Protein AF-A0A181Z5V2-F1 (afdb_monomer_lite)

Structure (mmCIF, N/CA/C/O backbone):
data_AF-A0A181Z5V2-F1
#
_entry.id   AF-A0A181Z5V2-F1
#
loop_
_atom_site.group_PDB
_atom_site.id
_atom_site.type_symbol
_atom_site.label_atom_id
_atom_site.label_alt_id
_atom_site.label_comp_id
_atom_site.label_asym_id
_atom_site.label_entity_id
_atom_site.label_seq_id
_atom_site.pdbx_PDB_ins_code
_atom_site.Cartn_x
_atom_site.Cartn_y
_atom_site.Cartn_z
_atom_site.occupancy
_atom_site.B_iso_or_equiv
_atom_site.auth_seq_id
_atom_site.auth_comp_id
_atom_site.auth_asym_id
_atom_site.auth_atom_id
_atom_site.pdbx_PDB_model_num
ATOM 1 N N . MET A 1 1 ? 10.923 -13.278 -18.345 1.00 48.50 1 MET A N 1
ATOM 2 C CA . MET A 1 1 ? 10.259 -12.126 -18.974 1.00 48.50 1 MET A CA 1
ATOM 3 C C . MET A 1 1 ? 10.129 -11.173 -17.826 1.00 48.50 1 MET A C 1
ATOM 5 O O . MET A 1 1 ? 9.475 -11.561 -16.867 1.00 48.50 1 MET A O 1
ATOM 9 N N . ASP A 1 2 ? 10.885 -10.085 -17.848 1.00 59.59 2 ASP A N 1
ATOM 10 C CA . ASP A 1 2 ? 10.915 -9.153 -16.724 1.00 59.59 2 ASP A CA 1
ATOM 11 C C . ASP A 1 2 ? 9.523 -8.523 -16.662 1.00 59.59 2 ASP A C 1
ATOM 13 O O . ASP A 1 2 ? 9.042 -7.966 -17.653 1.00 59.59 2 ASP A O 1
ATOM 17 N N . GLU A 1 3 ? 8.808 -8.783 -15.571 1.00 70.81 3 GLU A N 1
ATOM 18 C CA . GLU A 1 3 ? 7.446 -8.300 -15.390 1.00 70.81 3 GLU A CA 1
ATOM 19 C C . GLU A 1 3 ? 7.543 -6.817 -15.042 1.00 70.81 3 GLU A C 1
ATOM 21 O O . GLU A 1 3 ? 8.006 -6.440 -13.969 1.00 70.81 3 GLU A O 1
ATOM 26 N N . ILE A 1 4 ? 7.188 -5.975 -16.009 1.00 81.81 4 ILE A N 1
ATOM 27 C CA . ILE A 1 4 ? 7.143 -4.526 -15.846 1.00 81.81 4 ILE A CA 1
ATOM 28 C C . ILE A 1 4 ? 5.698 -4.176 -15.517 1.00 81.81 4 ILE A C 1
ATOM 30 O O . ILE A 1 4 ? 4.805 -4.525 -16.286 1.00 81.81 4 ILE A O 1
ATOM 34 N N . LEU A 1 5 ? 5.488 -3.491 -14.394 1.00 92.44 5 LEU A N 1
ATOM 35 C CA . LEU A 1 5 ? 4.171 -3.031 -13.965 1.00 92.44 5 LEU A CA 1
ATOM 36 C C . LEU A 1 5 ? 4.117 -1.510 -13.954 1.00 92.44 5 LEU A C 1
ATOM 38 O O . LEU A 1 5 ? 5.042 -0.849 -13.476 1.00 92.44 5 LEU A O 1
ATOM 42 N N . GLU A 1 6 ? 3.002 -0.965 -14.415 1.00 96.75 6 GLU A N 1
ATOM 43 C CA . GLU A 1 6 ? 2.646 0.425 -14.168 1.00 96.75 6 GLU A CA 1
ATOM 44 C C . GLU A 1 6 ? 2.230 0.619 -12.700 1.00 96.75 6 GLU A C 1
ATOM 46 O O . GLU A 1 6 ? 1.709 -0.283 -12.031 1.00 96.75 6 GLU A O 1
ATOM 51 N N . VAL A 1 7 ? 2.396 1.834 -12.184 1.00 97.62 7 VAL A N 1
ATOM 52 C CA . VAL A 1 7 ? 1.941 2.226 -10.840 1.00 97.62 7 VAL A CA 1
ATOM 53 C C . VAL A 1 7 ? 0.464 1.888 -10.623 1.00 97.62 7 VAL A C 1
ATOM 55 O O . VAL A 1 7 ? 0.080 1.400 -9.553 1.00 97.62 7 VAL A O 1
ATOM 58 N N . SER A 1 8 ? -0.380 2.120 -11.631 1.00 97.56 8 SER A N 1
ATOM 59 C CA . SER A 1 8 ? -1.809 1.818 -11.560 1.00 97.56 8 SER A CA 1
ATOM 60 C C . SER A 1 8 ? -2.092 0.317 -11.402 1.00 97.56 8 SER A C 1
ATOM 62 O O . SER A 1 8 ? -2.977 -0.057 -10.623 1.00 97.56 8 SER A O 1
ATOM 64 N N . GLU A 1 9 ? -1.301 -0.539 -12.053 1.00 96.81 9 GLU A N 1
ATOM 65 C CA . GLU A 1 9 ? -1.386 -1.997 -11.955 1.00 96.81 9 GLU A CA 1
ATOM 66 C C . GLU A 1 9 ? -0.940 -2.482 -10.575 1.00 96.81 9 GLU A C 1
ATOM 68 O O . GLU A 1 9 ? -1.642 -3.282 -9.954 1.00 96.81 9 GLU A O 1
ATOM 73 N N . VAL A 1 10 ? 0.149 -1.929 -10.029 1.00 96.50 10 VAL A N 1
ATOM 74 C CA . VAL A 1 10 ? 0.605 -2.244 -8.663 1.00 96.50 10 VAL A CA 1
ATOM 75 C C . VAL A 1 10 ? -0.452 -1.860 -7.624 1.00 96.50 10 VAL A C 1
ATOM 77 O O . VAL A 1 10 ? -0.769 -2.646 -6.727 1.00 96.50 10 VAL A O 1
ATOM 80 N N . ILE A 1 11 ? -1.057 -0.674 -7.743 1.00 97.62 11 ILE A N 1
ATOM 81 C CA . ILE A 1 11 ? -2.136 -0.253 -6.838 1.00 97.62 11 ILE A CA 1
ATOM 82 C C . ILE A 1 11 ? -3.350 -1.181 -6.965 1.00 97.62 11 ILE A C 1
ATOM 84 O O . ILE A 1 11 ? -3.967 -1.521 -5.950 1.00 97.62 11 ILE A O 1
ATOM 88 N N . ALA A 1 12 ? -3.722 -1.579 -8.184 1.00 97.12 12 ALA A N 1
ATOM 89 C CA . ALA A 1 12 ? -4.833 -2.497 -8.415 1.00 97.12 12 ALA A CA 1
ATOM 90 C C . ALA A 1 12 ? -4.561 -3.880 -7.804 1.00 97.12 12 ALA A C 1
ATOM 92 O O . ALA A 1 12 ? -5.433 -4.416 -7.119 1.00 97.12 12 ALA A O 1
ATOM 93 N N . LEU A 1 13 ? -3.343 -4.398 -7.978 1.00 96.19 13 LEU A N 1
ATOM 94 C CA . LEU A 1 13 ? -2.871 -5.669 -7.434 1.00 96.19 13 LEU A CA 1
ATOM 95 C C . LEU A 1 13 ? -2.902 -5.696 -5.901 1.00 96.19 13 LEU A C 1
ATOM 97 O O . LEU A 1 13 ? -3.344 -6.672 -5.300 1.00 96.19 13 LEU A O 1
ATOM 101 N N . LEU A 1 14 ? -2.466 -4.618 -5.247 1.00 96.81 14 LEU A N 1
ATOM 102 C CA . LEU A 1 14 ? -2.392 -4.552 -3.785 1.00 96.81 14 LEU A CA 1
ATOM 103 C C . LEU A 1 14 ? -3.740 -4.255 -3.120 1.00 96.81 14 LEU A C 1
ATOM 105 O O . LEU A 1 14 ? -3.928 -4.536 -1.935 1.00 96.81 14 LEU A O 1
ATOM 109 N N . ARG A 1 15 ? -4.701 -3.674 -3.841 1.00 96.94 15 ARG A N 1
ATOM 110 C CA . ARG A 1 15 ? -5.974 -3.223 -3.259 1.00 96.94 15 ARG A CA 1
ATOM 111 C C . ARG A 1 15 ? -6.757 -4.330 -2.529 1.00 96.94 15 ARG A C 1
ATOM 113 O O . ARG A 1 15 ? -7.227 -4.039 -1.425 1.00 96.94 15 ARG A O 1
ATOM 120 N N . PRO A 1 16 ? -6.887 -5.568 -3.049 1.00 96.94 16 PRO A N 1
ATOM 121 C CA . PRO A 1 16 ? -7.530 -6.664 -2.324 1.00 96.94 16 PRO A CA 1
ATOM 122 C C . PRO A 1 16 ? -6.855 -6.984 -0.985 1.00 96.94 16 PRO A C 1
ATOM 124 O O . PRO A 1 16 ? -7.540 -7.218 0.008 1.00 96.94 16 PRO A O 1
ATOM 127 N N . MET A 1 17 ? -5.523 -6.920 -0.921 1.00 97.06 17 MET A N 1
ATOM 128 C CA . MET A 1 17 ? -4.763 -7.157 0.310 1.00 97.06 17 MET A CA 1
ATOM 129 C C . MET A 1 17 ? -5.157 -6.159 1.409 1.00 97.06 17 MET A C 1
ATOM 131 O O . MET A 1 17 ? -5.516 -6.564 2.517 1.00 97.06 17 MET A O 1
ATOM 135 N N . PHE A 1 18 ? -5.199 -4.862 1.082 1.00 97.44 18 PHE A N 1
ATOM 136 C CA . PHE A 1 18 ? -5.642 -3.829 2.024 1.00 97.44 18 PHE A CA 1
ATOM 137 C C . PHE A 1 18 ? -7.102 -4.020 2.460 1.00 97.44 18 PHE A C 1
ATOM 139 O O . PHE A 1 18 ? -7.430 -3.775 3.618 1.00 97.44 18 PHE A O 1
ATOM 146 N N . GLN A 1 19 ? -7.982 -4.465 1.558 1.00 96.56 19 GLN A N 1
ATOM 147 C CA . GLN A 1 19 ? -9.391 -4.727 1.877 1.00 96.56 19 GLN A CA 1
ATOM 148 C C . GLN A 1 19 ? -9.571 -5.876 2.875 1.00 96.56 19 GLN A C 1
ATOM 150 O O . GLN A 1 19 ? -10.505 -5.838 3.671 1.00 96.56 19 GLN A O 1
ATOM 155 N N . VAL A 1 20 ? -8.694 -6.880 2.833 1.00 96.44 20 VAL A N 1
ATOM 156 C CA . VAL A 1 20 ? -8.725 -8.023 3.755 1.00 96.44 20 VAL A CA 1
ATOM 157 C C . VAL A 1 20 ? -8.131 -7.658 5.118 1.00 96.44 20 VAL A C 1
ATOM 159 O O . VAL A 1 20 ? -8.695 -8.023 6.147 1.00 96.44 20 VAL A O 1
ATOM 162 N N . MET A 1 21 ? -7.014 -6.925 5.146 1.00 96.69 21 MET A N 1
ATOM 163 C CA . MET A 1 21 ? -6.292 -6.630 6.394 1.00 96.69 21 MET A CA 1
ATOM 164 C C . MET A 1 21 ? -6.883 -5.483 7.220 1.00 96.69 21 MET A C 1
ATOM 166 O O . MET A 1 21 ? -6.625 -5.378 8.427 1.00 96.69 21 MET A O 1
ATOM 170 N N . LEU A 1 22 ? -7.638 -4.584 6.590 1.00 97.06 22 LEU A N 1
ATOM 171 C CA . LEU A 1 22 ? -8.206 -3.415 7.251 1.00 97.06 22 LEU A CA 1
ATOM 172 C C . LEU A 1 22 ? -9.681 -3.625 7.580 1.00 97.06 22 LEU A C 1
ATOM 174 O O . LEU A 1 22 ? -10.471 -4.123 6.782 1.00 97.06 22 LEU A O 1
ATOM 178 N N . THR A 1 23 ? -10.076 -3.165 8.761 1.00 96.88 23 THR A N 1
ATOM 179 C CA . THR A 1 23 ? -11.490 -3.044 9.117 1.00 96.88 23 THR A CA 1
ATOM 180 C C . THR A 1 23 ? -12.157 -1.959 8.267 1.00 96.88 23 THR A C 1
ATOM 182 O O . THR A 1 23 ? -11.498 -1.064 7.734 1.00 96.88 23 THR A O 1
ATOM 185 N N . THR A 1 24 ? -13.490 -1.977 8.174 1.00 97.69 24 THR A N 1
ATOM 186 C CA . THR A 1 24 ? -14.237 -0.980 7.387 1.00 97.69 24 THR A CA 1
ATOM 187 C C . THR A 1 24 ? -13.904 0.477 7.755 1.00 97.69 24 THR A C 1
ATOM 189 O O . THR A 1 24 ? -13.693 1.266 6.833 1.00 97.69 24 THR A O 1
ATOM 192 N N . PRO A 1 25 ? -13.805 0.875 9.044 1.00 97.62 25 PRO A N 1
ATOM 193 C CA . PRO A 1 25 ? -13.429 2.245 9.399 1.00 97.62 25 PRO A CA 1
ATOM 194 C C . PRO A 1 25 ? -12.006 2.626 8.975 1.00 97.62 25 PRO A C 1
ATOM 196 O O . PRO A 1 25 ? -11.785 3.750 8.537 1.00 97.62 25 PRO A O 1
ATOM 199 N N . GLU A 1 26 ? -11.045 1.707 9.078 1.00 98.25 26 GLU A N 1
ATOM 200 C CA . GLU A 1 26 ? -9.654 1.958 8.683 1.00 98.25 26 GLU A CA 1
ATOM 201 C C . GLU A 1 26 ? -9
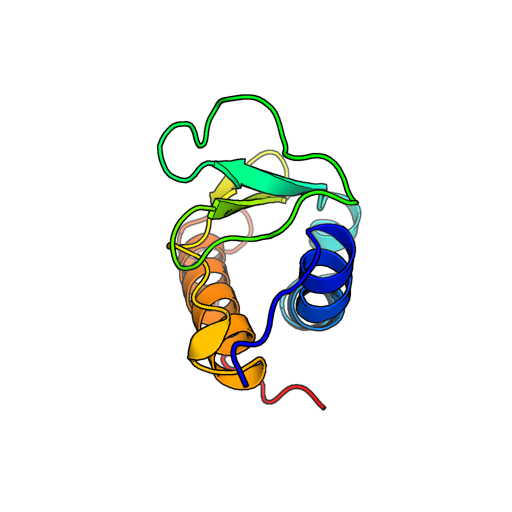.540 2.092 7.165 1.00 98.25 26 GLU A C 1
ATOM 203 O O . GLU A 1 26 ? -8.978 3.074 6.672 1.00 98.25 26 GLU A O 1
ATOM 208 N N . LEU A 1 27 ? -10.151 1.159 6.427 1.00 98.00 27 LEU A N 1
ATOM 209 C CA . LEU A 1 27 ? -10.187 1.157 4.968 1.00 98.00 27 LEU A CA 1
ATOM 210 C C . LEU A 1 27 ? -10.844 2.427 4.413 1.00 98.00 27 LEU A C 1
ATOM 212 O O . LEU A 1 27 ? -10.373 2.977 3.423 1.00 98.00 27 LEU A O 1
ATOM 216 N N . ALA A 1 28 ? -11.886 2.944 5.073 1.00 98.00 28 ALA A N 1
ATOM 217 C CA . ALA A 1 28 ? -12.547 4.191 4.679 1.00 98.00 28 ALA A CA 1
ATOM 218 C C . ALA A 1 28 ? -11.628 5.428 4.750 1.00 98.00 28 ALA A C 1
ATOM 220 O O . ALA A 1 28 ? -11.944 6.463 4.167 1.00 98.00 28 ALA A O 1
ATOM 221 N N . THR A 1 29 ? -10.501 5.336 5.461 1.00 98.31 29 THR A N 1
ATOM 222 C CA . THR A 1 29 ? -9.501 6.411 5.569 1.00 98.31 29 THR A CA 1
ATOM 223 C C . THR A 1 29 ? -8.242 6.162 4.747 1.00 98.31 29 THR A C 1
ATOM 225 O O . THR A 1 29 ? -7.359 7.022 4.737 1.00 98.31 29 THR A O 1
ATOM 228 N N . LEU A 1 30 ? -8.147 5.000 4.094 1.00 98.44 30 LEU A N 1
ATOM 229 C CA . LEU A 1 30 ? -6.960 4.576 3.372 1.00 98.44 30 LEU A CA 1
ATOM 230 C C . LEU A 1 30 ? -6.685 5.503 2.183 1.00 98.44 30 LEU A C 1
ATOM 232 O O . LEU A 1 30 ? -7.513 5.642 1.283 1.00 98.44 30 LEU A O 1
ATOM 236 N N . THR A 1 31 ? -5.479 6.060 2.138 1.00 97.88 31 THR A N 1
ATOM 237 C CA . THR A 1 31 ? -4.888 6.592 0.904 1.00 97.88 31 THR A CA 1
ATOM 238 C C . THR A 1 31 ? -3.681 5.747 0.530 1.00 97.88 31 THR A C 1
ATOM 240 O O . THR A 1 31 ? -2.890 5.424 1.416 1.00 97.88 31 THR A O 1
ATOM 243 N N . LEU A 1 32 ? -3.538 5.425 -0.756 1.00 97.44 32 LEU A N 1
ATOM 244 C CA . LEU A 1 32 ? -2.415 4.675 -1.317 1.00 97.44 32 LEU A CA 1
ATOM 245 C C . LEU A 1 32 ? -1.752 5.498 -2.411 1.00 97.44 32 LEU A C 1
ATOM 247 O O . LEU A 1 32 ? -2.443 6.034 -3.274 1.00 97.44 32 LEU A O 1
ATOM 251 N N . GLU A 1 33 ? -0.432 5.565 -2.363 1.00 98.06 33 GLU A N 1
ATOM 252 C CA . GLU A 1 33 ? 0.416 6.239 -3.341 1.00 98.06 33 GLU A CA 1
ATOM 253 C C . GLU A 1 33 ? 1.660 5.374 -3.563 1.00 98.06 33 GLU A C 1
ATOM 255 O O . GLU A 1 33 ? 2.128 4.727 -2.624 1.00 98.06 33 GLU A O 1
ATOM 260 N N . ILE A 1 34 ? 2.212 5.377 -4.774 1.00 98.19 34 ILE A N 1
ATOM 261 C CA . ILE A 1 34 ? 3.553 4.845 -5.031 1.00 98.19 34 ILE A CA 1
ATOM 262 C C . ILE A 1 34 ? 4.507 6.033 -5.089 1.00 98.19 34 ILE A C 1
ATOM 264 O O . ILE A 1 34 ? 4.195 7.044 -5.716 1.00 98.19 34 ILE A O 1
ATOM 268 N N . VAL A 1 35 ? 5.635 5.941 -4.393 1.00 98.44 35 VAL A N 1
ATOM 269 C CA . VAL A 1 35 ? 6.639 7.013 -4.310 1.00 98.44 35 VAL A CA 1
ATOM 270 C C . VAL A 1 35 ? 8.038 6.440 -4.538 1.00 98.44 35 VAL A C 1
ATOM 272 O O . VAL A 1 35 ? 8.251 5.263 -4.222 1.00 98.44 35 VAL A O 1
ATOM 275 N N . PRO A 1 36 ? 8.999 7.242 -5.030 1.00 97.88 36 PRO A N 1
ATOM 276 C CA . PRO A 1 36 ? 10.395 6.827 -5.116 1.00 97.88 36 PRO A CA 1
ATOM 277 C C . PRO A 1 36 ? 10.939 6.374 -3.755 1.00 97.88 36 PRO A C 1
ATOM 279 O O . PRO A 1 36 ? 10.640 6.976 -2.719 1.00 97.88 36 PRO A O 1
ATOM 282 N N . ILE A 1 37 ? 11.747 5.313 -3.745 1.00 96.44 37 ILE A N 1
ATOM 283 C CA . ILE A 1 37 ? 12.330 4.766 -2.509 1.00 96.44 37 ILE A CA 1
ATOM 284 C C . ILE A 1 37 ? 13.325 5.733 -1.850 1.00 96.44 37 ILE A C 1
ATOM 286 O O . ILE A 1 37 ? 13.495 5.723 -0.631 1.00 96.44 37 ILE A O 1
ATOM 290 N N . ASP A 1 38 ? 13.970 6.583 -2.646 1.00 96.31 38 ASP A N 1
ATOM 291 C CA . ASP A 1 38 ? 14.930 7.593 -2.204 1.00 96.31 38 ASP A CA 1
ATOM 292 C C . ASP A 1 38 ? 14.270 8.905 -1.739 1.00 96.31 38 ASP A C 1
ATOM 294 O O . ASP A 1 38 ? 14.922 9.704 -1.064 1.00 96.31 38 ASP A O 1
ATOM 298 N N . ASP A 1 39 ? 12.971 9.095 -2.004 1.00 96.06 39 ASP A N 1
ATOM 299 C CA . ASP A 1 39 ? 12.173 10.224 -1.511 1.00 96.06 39 ASP A CA 1
ATOM 300 C C . ASP A 1 39 ? 10.743 9.814 -1.117 1.00 96.06 39 ASP A C 1
ATOM 302 O O . ASP A 1 39 ? 9.735 10.264 -1.668 1.00 96.06 39 ASP A O 1
ATOM 306 N N . VAL A 1 40 ? 10.635 9.001 -0.063 1.00 93.19 40 VAL A N 1
ATOM 307 C CA . VAL A 1 40 ? 9.335 8.525 0.447 1.00 93.19 40 VAL A CA 1
ATOM 308 C C . VAL A 1 40 ? 8.415 9.643 0.956 1.00 93.19 40 VAL A C 1
ATOM 310 O O . VAL A 1 40 ? 7.223 9.423 1.188 1.00 93.19 40 VAL A O 1
ATOM 313 N N . THR A 1 41 ? 8.938 10.854 1.169 1.00 93.62 41 THR A N 1
ATOM 314 C CA . THR A 1 41 ? 8.156 12.027 1.597 1.00 93.62 41 THR A CA 1
ATOM 315 C C . THR A 1 41 ? 7.751 12.945 0.456 1.00 93.62 41 THR A C 1
ATOM 317 O O . THR A 1 41 ? 6.906 13.820 0.665 1.00 93.62 41 THR A O 1
ATOM 320 N N . GLY A 1 42 ? 8.316 12.721 -0.723 1.00 94.50 42 GLY A N 1
ATOM 321 C CA . GLY A 1 42 ? 8.090 13.506 -1.914 1.0
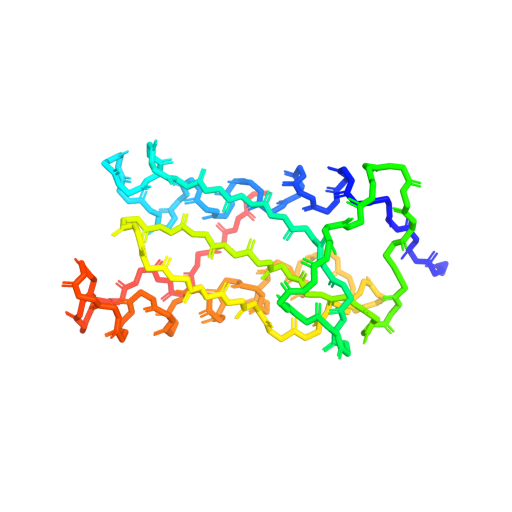0 94.50 42 GLY A CA 1
ATOM 322 C C . GLY A 1 42 ? 6.775 13.197 -2.610 1.00 94.50 42 GLY A C 1
ATOM 323 O O . GLY A 1 42 ? 5.797 12.697 -2.023 1.00 94.50 42 GLY A O 1
ATOM 324 N N . SER A 1 43 ? 6.769 13.560 -3.885 1.00 96.75 43 SER A N 1
ATOM 325 C CA . SER A 1 43 ? 5.631 13.411 -4.780 1.00 96.75 43 SER A CA 1
ATOM 326 C C . SER A 1 43 ? 5.408 11.946 -5.142 1.00 96.75 43 SER A C 1
ATOM 328 O O . SER A 1 43 ? 6.353 11.165 -5.234 1.00 96.75 43 SER A O 1
ATOM 330 N N . ALA A 1 44 ? 4.141 11.586 -5.330 1.00 97.50 44 ALA A N 1
ATOM 331 C CA . ALA A 1 44 ? 3.785 10.293 -5.891 1.00 97.50 44 ALA A CA 1
ATOM 332 C C . ALA A 1 44 ? 4.204 10.217 -7.362 1.00 97.50 44 ALA A C 1
ATOM 334 O O . ALA A 1 44 ? 4.229 11.243 -8.044 1.00 97.50 44 ALA A O 1
ATOM 335 N N . LEU A 1 45 ? 4.514 9.003 -7.806 1.00 97.62 45 LEU A N 1
ATOM 336 C CA . LEU A 1 45 ? 4.605 8.666 -9.221 1.00 97.62 45 LEU A CA 1
ATOM 337 C C . LEU A 1 45 ? 3.211 8.733 -9.861 1.00 97.62 45 LEU A C 1
ATOM 339 O O . LEU A 1 45 ? 2.197 8.510 -9.182 1.00 97.62 45 LEU A O 1
ATOM 343 N N . ASP A 1 46 ? 3.172 9.038 -11.153 1.00 97.75 46 ASP A N 1
ATOM 344 C CA . ASP A 1 46 ? 1.948 9.054 -11.945 1.00 97.75 46 ASP A CA 1
ATOM 345 C C . ASP A 1 46 ? 1.490 7.621 -12.268 1.00 97.75 46 ASP A C 1
ATOM 347 O O . ASP A 1 46 ? 2.229 6.649 -12.134 1.00 97.75 46 ASP A O 1
ATOM 351 N N . GLY A 1 47 ? 0.214 7.454 -12.623 1.00 95.50 47 GLY A N 1
ATOM 352 C CA . GLY A 1 47 ? -0.399 6.125 -12.745 1.00 95.50 47 GLY A CA 1
ATOM 353 C C . GLY A 1 47 ? 0.167 5.257 -13.875 1.00 95.50 47 GLY A C 1
ATOM 354 O O . GLY A 1 47 ? 0.101 4.034 -13.769 1.00 95.50 47 GLY A O 1
ATOM 355 N N . ASP A 1 48 ? 0.688 5.889 -14.922 1.00 97.31 48 ASP A N 1
ATOM 356 C CA . ASP A 1 48 ? 1.323 5.291 -16.100 1.00 97.31 48 ASP A CA 1
ATOM 357 C C . ASP A 1 48 ? 2.855 5.217 -15.984 1.00 97.31 48 ASP A C 1
ATOM 359 O O . ASP A 1 48 ? 3.515 4.689 -16.881 1.00 97.31 48 ASP A O 1
ATOM 363 N N . ASP A 1 49 ? 3.431 5.697 -14.875 1.00 97.06 49 ASP A N 1
ATOM 364 C CA . ASP A 1 49 ? 4.847 5.488 -14.590 1.00 97.06 49 ASP A CA 1
ATOM 365 C C . ASP A 1 49 ? 5.123 4.002 -14.337 1.00 97.06 49 ASP A C 1
ATOM 367 O O . ASP A 1 49 ? 4.331 3.280 -13.721 1.00 97.06 49 ASP A O 1
ATOM 371 N N . LEU A 1 50 ? 6.292 3.547 -14.786 1.00 95.50 50 LEU A N 1
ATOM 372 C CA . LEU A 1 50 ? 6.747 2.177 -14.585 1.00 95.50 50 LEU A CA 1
##########
# [INSTRUCTIONS TO FOLLOW]
Every line from the one that has "ATOM 354 O O" down to the last line above must be written out exactly, with both ends included and nothing else.

# [OUTPUT OF THE EXERCISE]
ATOM 354 O O . GLY A 1 47 ? 0.101 4.034 -13.769 1.00 95.50 47 GLY A O 1
ATOM 355 N N . ASP A 1 48 ? 0.688 5.889 -14.922 1.00 97.31 48 ASP A N 1
ATOM 356 C CA . ASP A 1 48 ? 1.323 5.291 -16.100 1.00 97.31 48 ASP A CA 1
ATOM 357 C C . ASP A 1 48 ? 2.855 5.217 -15.984 1.00 97.31 48 ASP A C 1
ATOM 359 O O . ASP A 1 48 ? 3.515 4.689 -16.881 1.00 97.31 48 ASP A O 1
ATOM 363 N N . ASP A 1 49 ? 3.431 5.697 -14.875 1.00 97.06 49 ASP A N 1
ATOM 364 C CA . ASP A 1 49 ? 4.847 5.488 -14.590 1.00 97.06 49 ASP A CA 1
ATOM 365 C C . ASP A 1 49 ? 5.123 4.002 -14.337 1.00 97.06 49 ASP A C 1
ATOM 367 O O . ASP A 1 49 ? 4.331 3.280 -13.721 1.00 97.06 49 ASP A O 1
ATOM 371 N N . LEU A 1 50 ? 6.292 3.547 -14.786 1.00 95.50 50 LEU A N 1
ATOM 372 C CA . LEU A 1 50 ? 6.747 2.177 -14.585 1.00 95.50 50 LEU A CA 1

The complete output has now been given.